LostRuins / koboldcpp

Run GGUF models easily with a KoboldAI UI. One File. Zero Install.
https://github.com/lostruins/koboldcpp
GNU Affero General Public License v3.0
4.99k stars 349 forks source link

Kobold UI's openai compatible API not working with runpod (Serverless vLLM) #973

Open morbidCode opened 3 months ago

morbidCode commented 3 months ago

First, I'd like to say that the runpod image you created for koboldcpp is amazing, I'm currently using it. But for larger models, container pods are just too expensive for me, so I am experimenting with serverless.

I found out there is a thing called "Serverless vLLM" where you can deploy models and have an openai compatible API (and this is pay-per-second, only pay for what you use, and is much cheaper).

For experiment, I configured the openchat/openchat-3.5-0106 model using this tutorial (https://docs.runpod.io/serverless/workers/vllm/get-started), and it is working fine. This is just the API though, no UI cause it is serverless.

But then, I found out koboldai.net can handle OpenAI APIs. So I did the following:

And here I got an error.

TypeError: Failed to fetch

I tried manually inputting "openchat/openchat-3.5-0106" on the "use custom" tab, but I got same error when I start generating.
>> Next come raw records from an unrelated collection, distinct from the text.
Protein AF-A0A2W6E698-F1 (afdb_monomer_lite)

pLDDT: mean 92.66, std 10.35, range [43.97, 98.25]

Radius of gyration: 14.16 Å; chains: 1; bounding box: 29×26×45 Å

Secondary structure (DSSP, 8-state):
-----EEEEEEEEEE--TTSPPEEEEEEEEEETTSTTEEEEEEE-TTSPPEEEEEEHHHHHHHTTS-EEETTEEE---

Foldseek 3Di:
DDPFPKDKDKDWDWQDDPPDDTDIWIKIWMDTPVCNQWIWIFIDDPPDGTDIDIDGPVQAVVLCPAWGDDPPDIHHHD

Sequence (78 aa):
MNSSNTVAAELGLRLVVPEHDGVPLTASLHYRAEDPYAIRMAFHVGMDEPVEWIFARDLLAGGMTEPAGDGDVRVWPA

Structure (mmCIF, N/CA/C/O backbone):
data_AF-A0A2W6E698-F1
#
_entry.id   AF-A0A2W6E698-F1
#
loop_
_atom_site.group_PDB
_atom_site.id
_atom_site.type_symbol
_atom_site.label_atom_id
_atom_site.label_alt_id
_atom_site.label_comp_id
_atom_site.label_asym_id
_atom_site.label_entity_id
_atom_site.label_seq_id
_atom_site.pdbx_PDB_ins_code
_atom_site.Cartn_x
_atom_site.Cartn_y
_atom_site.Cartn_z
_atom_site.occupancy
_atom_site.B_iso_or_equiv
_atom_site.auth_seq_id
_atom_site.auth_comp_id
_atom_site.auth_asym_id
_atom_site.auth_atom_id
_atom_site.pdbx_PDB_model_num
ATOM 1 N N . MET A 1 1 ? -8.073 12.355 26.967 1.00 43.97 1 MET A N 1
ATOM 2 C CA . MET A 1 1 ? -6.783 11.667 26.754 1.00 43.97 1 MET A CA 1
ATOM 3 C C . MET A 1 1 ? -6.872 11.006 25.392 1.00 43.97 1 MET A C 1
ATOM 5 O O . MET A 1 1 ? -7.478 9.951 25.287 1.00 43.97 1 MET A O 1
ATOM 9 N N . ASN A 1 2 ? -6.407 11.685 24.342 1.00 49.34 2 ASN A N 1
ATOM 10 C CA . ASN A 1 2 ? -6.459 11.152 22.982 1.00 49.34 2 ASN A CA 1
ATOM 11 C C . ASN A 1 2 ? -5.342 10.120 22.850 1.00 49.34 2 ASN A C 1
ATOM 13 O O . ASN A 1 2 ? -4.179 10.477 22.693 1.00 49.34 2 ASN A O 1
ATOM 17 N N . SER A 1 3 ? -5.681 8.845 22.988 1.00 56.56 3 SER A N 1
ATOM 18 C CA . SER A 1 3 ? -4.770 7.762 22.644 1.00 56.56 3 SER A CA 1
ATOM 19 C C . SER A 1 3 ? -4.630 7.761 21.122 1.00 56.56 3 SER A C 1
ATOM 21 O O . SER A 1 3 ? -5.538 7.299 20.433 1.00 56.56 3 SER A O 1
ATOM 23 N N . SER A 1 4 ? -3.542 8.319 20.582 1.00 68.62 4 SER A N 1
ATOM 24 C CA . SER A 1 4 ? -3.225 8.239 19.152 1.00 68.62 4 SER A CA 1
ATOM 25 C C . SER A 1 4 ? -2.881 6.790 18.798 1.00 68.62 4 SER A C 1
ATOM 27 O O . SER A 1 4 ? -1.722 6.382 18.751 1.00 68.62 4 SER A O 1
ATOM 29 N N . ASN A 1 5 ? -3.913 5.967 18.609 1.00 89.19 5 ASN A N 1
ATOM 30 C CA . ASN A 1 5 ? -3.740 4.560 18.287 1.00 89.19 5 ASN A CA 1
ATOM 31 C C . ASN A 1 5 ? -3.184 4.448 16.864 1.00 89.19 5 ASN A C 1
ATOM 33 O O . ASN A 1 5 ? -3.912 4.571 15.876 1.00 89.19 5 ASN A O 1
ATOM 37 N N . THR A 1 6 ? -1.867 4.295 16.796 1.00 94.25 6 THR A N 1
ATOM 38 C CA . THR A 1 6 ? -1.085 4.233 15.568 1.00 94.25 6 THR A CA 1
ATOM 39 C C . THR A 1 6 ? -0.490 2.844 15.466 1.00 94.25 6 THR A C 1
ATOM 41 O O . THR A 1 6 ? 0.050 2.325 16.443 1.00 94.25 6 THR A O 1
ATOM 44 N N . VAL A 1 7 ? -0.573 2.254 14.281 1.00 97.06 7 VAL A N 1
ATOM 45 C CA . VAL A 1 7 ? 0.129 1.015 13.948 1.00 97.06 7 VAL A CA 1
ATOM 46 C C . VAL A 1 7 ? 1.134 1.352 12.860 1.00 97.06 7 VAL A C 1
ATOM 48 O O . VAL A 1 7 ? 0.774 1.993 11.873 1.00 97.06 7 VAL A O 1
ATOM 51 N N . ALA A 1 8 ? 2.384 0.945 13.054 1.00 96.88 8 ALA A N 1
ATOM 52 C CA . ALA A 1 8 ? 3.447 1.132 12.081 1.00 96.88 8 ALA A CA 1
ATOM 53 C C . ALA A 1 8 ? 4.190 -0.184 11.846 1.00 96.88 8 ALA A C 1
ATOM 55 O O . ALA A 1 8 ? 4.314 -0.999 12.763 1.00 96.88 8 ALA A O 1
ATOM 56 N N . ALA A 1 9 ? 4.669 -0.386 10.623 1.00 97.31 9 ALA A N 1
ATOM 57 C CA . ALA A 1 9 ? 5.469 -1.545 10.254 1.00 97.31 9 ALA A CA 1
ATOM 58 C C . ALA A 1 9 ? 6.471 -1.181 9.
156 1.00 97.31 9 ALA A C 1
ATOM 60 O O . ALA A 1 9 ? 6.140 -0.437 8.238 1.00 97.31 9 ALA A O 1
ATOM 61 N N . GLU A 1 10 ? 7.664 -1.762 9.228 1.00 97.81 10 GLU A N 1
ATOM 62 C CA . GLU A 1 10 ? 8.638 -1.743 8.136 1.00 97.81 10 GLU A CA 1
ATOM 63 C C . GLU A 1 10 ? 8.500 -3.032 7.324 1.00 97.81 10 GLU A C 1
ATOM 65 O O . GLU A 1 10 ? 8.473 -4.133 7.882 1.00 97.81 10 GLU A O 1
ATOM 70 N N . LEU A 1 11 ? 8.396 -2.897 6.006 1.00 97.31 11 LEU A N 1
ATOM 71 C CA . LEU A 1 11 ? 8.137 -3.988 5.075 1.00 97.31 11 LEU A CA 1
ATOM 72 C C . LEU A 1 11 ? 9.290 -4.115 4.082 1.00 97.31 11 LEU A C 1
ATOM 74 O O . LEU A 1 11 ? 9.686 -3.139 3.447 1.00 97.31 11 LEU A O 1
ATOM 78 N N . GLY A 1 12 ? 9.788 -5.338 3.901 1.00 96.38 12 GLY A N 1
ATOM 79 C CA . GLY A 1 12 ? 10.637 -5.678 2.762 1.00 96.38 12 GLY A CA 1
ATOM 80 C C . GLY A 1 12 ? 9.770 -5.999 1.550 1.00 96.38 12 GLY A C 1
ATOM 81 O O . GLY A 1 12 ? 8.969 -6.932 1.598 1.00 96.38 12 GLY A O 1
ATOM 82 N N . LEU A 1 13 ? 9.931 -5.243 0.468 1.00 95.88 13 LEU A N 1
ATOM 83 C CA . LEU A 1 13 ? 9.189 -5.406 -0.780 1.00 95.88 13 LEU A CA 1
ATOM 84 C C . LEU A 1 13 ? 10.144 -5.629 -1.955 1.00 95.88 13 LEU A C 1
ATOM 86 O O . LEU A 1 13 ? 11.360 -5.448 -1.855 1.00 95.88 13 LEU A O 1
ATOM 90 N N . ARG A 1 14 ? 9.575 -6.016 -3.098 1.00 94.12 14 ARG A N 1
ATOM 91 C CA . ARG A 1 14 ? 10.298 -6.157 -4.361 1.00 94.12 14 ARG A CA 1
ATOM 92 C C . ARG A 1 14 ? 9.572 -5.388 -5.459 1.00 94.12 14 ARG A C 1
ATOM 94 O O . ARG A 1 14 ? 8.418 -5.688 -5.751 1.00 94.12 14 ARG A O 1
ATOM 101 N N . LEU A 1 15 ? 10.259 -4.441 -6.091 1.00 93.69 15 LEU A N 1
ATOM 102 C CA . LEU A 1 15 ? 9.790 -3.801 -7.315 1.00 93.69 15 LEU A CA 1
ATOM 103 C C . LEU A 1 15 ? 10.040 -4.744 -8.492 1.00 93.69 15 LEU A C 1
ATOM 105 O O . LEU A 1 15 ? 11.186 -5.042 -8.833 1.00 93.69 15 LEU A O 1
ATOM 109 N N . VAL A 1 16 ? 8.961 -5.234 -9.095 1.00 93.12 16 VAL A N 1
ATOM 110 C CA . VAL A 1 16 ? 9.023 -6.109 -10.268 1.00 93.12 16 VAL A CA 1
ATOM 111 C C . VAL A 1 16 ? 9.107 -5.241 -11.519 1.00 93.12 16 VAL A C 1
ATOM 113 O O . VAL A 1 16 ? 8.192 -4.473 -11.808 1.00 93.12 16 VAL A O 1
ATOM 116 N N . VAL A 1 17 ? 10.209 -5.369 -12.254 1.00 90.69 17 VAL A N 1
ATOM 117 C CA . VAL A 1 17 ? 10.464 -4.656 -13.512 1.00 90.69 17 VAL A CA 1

I'm not sure how you fetch the models, but I know that openai has an endpoint that let's you get available models, while runpod/vLLM doesn't have AFAIK. Otherwise I think this should work.

Is there a way to make this work? Say, if we know the model beforehand, just pass the model parameter in the request body and not fetch the model first? IMO this could be perfect, we could deploy large models for much cheeper due to serverless, while getting the benifits of kobold AI (not sure about other frontends like kobold united or silly tavern). I will be happy to help on the JS side.

Thanks!

LostRuins commented 3 months ago

If the endpoint is indeed OpenAI compatible it should definitely work. When you load it, try without the /v1 at the back. Also, you can try with the "chat completions api" if it still doesn't work, like this:

image

morbidCode commented 3 months ago

Hi @LostRuins my vLLM pod is broken now, so I can't try your suggestions. But I think this VLLM approach might not really be a good idea, since this is only openai compatible, so we can't apply parameters such as min_p, mirostat, etc. I think it would be nice to create an endpoint that really accepts koboldcpp request body. Have you thought of making the koboldcpp image serverless instead? Like we add the model and pass in arguments like always, but deploy just the API. Then we could use it in koboldai.net by selecting the "KoboldAI Remote API" dropdown. And since it is really a kobold server, I think streaming could work out of the box (just like my requests here https://github.com/LostRuins/koboldcpp/issues/966). Note that I am always talking about kobold lite UI here, because the kobold UI united is not screen reader friendly so I don't know if what I am saying about kobold lite UI is true there or not. What do you think?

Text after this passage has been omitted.